* WHAT IS BEING ASKED *
Every line in the records below between the one holding "ATOM 207 O O" and the one holding "ATOM 210 C CA", inclusive, is to be set down exactly; all other lines are to be left out.

━━ EXERCISE INPUTS

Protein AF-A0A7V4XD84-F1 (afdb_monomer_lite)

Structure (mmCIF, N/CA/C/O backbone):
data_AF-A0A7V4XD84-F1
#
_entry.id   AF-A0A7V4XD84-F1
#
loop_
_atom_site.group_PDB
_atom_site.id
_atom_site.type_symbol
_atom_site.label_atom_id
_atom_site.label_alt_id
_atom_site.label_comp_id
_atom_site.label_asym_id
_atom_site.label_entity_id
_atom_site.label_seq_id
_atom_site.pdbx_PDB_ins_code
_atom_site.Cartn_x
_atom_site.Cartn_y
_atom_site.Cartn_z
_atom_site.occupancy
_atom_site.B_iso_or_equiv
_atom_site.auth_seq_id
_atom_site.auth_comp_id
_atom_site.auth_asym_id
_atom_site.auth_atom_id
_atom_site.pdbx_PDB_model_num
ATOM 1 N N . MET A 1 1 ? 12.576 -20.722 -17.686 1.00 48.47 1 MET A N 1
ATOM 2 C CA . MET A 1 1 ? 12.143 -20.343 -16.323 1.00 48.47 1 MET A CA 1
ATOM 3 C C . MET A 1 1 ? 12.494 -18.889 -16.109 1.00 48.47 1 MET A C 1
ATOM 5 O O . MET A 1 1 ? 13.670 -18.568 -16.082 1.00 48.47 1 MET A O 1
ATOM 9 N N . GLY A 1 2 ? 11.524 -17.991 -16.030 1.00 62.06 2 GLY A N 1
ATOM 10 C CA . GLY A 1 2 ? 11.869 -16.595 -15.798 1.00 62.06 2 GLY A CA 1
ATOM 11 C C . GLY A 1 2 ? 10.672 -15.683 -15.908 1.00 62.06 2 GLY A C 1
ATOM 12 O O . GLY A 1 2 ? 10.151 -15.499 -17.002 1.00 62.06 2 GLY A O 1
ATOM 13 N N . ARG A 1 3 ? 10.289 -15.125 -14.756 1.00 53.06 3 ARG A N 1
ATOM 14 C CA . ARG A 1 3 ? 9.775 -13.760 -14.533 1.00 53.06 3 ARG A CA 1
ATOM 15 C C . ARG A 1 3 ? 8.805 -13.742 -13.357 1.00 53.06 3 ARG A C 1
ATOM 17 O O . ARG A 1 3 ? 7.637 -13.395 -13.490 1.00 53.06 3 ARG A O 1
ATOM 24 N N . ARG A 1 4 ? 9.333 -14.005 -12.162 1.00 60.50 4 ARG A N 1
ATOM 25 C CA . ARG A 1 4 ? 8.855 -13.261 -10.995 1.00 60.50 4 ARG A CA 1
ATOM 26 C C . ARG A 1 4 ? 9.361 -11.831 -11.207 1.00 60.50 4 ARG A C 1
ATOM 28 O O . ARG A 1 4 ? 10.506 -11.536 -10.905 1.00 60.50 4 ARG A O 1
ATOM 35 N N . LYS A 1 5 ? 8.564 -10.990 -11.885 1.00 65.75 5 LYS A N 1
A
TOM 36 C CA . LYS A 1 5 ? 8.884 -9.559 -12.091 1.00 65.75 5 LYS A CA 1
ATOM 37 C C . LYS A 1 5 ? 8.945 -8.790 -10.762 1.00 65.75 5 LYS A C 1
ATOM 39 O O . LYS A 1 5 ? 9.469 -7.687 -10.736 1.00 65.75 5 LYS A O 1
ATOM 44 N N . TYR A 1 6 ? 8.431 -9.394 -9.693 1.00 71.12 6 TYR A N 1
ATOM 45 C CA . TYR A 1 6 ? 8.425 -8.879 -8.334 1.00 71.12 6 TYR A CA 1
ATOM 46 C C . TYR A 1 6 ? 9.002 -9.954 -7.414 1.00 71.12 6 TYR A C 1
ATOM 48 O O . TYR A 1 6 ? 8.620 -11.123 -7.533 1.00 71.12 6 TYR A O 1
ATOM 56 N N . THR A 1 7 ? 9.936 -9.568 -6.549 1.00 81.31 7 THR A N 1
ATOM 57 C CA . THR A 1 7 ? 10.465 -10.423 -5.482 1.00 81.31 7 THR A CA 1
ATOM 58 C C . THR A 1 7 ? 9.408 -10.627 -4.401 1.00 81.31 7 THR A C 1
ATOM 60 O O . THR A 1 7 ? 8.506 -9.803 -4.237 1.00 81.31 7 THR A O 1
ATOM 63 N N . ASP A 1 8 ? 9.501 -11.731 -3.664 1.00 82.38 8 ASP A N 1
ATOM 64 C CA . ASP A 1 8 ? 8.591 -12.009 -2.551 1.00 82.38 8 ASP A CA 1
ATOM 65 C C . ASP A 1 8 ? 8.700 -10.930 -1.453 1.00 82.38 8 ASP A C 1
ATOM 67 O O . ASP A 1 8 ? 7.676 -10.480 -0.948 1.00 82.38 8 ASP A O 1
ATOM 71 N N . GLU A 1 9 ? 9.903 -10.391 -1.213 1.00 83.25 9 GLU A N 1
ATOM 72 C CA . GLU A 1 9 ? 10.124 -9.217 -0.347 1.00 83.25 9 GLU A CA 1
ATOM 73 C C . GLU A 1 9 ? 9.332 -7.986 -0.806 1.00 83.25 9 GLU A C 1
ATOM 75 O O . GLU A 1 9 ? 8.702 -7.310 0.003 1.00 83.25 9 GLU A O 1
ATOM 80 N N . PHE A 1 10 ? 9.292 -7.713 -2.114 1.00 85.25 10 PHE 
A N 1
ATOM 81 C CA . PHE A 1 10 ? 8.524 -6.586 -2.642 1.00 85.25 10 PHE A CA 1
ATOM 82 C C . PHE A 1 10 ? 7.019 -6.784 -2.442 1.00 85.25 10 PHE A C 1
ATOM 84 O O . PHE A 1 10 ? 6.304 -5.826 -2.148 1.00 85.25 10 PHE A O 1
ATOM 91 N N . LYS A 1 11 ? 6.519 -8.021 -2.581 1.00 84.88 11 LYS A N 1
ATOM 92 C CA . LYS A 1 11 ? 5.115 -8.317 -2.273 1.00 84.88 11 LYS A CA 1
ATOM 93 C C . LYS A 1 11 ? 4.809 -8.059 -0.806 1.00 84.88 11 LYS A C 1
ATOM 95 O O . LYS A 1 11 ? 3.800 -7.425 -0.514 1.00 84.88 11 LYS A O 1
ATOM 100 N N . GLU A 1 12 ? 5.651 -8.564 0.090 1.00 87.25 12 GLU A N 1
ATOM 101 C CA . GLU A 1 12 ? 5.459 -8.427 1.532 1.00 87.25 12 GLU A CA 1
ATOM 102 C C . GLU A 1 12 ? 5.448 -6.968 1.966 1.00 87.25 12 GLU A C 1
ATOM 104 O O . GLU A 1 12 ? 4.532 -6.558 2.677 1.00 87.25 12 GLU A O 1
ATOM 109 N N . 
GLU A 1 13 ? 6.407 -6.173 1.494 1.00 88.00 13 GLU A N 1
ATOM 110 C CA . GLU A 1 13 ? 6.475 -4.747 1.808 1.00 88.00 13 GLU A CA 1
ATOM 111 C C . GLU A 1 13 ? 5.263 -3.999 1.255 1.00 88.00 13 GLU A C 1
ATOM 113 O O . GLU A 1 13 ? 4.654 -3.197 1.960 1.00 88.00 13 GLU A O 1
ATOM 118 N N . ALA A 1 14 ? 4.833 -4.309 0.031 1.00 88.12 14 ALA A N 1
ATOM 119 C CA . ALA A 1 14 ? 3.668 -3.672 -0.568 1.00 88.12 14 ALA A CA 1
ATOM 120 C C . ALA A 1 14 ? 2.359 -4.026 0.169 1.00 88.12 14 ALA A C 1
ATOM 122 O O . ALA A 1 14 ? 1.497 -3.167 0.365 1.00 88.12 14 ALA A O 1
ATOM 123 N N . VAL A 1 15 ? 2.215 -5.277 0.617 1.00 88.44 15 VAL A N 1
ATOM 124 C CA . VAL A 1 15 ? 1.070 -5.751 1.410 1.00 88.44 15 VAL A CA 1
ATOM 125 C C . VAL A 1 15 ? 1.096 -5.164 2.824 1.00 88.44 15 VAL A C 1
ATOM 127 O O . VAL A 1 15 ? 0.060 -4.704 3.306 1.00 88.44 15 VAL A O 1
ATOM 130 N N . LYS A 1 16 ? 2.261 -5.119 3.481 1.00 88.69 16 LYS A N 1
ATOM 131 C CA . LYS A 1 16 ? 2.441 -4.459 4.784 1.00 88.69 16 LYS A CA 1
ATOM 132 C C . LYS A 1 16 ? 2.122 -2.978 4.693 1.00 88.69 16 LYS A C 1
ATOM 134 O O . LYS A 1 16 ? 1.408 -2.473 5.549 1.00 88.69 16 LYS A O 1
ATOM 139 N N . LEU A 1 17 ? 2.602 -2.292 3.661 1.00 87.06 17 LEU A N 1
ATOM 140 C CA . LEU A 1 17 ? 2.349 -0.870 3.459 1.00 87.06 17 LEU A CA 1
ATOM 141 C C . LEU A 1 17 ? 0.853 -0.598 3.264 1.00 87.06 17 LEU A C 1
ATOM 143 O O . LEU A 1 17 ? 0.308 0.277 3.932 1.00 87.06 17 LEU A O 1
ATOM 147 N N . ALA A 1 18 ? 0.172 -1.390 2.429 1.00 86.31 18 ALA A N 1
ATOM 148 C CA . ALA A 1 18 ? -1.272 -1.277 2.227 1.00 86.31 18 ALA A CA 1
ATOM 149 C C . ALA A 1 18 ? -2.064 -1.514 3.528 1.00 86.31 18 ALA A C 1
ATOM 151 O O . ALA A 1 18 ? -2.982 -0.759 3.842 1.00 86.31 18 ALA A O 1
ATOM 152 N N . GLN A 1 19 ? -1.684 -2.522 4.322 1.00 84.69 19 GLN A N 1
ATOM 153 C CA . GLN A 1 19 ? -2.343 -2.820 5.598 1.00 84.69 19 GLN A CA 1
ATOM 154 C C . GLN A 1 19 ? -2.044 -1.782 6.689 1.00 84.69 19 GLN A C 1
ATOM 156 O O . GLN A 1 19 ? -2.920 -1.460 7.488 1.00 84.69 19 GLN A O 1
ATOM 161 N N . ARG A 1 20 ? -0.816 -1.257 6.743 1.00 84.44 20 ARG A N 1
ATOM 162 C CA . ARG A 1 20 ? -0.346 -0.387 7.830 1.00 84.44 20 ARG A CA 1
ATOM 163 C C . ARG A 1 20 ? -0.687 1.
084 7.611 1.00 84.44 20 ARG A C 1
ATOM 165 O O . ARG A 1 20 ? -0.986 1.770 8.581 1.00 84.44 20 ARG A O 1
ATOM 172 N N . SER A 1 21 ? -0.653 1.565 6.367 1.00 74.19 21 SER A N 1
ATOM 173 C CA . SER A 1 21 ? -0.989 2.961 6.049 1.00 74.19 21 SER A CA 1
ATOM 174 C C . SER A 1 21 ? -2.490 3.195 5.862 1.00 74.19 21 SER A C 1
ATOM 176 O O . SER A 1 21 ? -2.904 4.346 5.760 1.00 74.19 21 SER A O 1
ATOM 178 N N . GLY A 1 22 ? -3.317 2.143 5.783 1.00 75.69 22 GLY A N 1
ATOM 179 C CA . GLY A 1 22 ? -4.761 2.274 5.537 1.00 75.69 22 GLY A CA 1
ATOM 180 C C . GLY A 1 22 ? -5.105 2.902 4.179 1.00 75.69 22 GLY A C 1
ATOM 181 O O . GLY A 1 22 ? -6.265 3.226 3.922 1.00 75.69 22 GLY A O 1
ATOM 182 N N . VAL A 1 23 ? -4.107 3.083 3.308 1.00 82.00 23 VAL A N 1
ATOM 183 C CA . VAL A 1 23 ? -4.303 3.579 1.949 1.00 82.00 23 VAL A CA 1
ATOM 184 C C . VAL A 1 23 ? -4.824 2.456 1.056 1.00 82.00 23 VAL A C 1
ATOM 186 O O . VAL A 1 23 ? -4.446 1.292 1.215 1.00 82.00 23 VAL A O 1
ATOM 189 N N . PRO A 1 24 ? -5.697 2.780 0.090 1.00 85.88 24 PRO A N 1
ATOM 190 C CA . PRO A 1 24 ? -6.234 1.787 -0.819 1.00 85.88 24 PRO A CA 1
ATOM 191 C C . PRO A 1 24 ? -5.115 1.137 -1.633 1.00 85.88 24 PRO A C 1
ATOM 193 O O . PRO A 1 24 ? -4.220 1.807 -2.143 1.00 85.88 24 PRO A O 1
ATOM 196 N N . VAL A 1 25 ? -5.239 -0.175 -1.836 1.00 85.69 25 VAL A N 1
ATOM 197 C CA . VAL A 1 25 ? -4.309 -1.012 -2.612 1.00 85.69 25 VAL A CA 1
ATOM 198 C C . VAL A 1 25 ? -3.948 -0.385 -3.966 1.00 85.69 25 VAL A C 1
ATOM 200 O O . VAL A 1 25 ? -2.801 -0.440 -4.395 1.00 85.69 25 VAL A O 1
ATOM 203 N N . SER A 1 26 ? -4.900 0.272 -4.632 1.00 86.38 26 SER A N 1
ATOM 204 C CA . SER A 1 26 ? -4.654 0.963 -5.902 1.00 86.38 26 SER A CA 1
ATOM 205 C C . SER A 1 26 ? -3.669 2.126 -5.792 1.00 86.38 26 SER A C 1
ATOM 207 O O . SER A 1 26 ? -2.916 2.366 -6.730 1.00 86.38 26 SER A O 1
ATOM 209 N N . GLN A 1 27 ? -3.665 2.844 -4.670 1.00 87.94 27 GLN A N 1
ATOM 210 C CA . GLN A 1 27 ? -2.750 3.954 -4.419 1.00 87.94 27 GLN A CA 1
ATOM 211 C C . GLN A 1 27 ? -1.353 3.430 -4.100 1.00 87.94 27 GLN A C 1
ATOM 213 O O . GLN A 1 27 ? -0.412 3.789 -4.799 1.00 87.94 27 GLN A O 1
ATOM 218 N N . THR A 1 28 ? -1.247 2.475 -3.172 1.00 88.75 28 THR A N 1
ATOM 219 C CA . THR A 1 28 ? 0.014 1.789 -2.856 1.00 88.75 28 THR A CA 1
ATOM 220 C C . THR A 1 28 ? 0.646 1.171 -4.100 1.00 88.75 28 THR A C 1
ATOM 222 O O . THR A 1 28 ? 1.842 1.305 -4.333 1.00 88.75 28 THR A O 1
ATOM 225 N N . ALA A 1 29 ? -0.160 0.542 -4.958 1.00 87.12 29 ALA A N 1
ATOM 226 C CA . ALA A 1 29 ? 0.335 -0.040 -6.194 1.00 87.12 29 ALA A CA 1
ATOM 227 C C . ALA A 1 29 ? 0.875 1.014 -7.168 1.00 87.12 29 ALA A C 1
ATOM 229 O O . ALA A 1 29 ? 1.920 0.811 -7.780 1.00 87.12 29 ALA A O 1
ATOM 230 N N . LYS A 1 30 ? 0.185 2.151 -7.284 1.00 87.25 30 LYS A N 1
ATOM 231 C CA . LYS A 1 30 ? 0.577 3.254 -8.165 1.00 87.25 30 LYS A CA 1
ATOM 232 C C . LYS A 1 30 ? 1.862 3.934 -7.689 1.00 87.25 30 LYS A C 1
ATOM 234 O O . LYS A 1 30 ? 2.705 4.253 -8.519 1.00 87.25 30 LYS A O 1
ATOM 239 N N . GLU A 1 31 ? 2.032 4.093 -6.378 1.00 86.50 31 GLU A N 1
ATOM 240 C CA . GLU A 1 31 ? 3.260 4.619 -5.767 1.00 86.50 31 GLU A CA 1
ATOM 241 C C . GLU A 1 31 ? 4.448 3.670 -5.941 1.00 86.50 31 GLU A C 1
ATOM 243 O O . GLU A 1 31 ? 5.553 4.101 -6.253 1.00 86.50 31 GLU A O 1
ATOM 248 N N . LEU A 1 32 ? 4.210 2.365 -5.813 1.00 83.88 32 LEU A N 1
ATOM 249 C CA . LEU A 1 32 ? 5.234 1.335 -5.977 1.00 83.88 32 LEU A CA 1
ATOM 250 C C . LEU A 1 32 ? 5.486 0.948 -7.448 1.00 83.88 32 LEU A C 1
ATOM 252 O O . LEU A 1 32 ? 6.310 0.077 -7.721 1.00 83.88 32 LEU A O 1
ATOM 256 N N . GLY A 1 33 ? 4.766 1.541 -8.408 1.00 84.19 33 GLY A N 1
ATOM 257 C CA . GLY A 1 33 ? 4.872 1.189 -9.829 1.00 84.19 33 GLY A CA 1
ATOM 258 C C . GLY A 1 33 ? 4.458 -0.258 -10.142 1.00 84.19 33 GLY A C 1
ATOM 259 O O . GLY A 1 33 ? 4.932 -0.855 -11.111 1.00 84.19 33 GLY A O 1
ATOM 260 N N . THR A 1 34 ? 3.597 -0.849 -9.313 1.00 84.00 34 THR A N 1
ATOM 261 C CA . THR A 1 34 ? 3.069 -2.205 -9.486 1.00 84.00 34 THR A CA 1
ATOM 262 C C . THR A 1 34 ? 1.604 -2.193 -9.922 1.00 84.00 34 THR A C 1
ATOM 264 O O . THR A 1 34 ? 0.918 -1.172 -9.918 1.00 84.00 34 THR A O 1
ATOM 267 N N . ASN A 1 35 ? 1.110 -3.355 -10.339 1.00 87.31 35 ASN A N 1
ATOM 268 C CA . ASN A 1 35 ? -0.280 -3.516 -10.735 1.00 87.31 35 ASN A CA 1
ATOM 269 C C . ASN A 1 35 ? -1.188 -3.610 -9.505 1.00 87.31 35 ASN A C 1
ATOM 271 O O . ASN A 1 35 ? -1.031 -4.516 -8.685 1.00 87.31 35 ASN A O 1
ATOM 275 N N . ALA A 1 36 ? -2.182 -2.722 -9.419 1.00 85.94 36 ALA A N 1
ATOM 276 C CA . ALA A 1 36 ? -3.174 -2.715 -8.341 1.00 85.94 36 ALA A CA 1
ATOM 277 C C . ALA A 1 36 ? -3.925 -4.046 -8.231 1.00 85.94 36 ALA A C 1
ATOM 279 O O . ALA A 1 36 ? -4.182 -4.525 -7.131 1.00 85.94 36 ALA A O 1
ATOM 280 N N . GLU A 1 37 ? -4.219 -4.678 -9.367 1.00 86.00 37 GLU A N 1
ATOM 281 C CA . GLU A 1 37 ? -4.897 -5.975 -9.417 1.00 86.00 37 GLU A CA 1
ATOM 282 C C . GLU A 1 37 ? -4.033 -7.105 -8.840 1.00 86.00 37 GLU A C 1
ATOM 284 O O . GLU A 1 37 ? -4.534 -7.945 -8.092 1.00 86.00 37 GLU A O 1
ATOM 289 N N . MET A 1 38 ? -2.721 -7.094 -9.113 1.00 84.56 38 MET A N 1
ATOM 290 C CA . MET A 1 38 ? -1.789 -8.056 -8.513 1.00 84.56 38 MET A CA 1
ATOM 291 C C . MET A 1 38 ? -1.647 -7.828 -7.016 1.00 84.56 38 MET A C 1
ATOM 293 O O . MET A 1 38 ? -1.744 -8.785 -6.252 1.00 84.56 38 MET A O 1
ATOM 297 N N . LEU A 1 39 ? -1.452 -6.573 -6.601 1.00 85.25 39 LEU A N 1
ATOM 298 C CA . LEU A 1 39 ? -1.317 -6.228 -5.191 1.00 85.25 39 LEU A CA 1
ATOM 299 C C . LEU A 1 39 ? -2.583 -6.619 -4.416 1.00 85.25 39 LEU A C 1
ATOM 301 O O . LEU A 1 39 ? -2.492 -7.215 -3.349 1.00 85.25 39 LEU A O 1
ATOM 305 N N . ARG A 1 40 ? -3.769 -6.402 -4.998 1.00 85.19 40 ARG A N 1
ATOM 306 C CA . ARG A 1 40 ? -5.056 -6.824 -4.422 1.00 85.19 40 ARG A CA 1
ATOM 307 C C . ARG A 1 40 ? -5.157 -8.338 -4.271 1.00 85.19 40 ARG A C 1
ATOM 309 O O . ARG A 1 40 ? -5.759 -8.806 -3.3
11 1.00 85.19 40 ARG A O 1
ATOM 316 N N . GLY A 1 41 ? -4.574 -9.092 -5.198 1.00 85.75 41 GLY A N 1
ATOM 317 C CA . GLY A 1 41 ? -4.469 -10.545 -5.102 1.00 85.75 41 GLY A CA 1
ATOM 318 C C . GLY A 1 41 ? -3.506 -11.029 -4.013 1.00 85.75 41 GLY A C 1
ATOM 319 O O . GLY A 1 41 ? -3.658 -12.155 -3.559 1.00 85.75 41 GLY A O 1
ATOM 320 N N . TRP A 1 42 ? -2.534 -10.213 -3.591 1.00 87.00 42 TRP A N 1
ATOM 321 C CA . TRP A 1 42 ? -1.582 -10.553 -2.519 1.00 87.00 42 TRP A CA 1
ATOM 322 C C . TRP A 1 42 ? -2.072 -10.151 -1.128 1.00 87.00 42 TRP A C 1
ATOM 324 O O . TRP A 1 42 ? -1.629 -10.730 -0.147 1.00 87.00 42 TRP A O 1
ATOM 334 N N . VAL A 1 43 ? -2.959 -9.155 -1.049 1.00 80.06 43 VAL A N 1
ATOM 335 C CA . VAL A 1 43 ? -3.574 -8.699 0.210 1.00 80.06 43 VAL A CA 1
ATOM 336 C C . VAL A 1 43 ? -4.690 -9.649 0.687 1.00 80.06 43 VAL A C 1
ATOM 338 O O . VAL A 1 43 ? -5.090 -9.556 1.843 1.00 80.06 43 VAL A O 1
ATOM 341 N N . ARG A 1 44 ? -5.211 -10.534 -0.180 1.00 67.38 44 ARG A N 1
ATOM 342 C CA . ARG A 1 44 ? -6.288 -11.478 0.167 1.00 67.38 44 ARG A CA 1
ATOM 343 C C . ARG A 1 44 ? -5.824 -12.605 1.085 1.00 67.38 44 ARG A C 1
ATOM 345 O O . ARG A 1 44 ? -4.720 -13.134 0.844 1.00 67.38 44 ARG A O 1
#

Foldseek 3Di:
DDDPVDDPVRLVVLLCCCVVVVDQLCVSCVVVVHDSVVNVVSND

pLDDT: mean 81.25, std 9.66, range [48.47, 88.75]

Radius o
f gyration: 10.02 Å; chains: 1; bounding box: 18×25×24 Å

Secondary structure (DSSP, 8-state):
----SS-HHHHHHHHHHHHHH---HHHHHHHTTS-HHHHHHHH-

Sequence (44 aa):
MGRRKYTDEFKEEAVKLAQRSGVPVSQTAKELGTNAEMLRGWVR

━━━━

* SOLUTION *
ATOM 207 O O . SER A 1 26 ? -2.916 2.366 -6.730 1.00 86.38 26 SER A O 1
ATOM 209 N N . GLN A 1 27 ? -3.665 2.844 -4.670 1.00 87.94 27 GLN A N 1
ATOM 210 C CA . GLN A 1 27 ? -2.750 3.954 -4.419 1.00 87.94 27 GLN A CA 1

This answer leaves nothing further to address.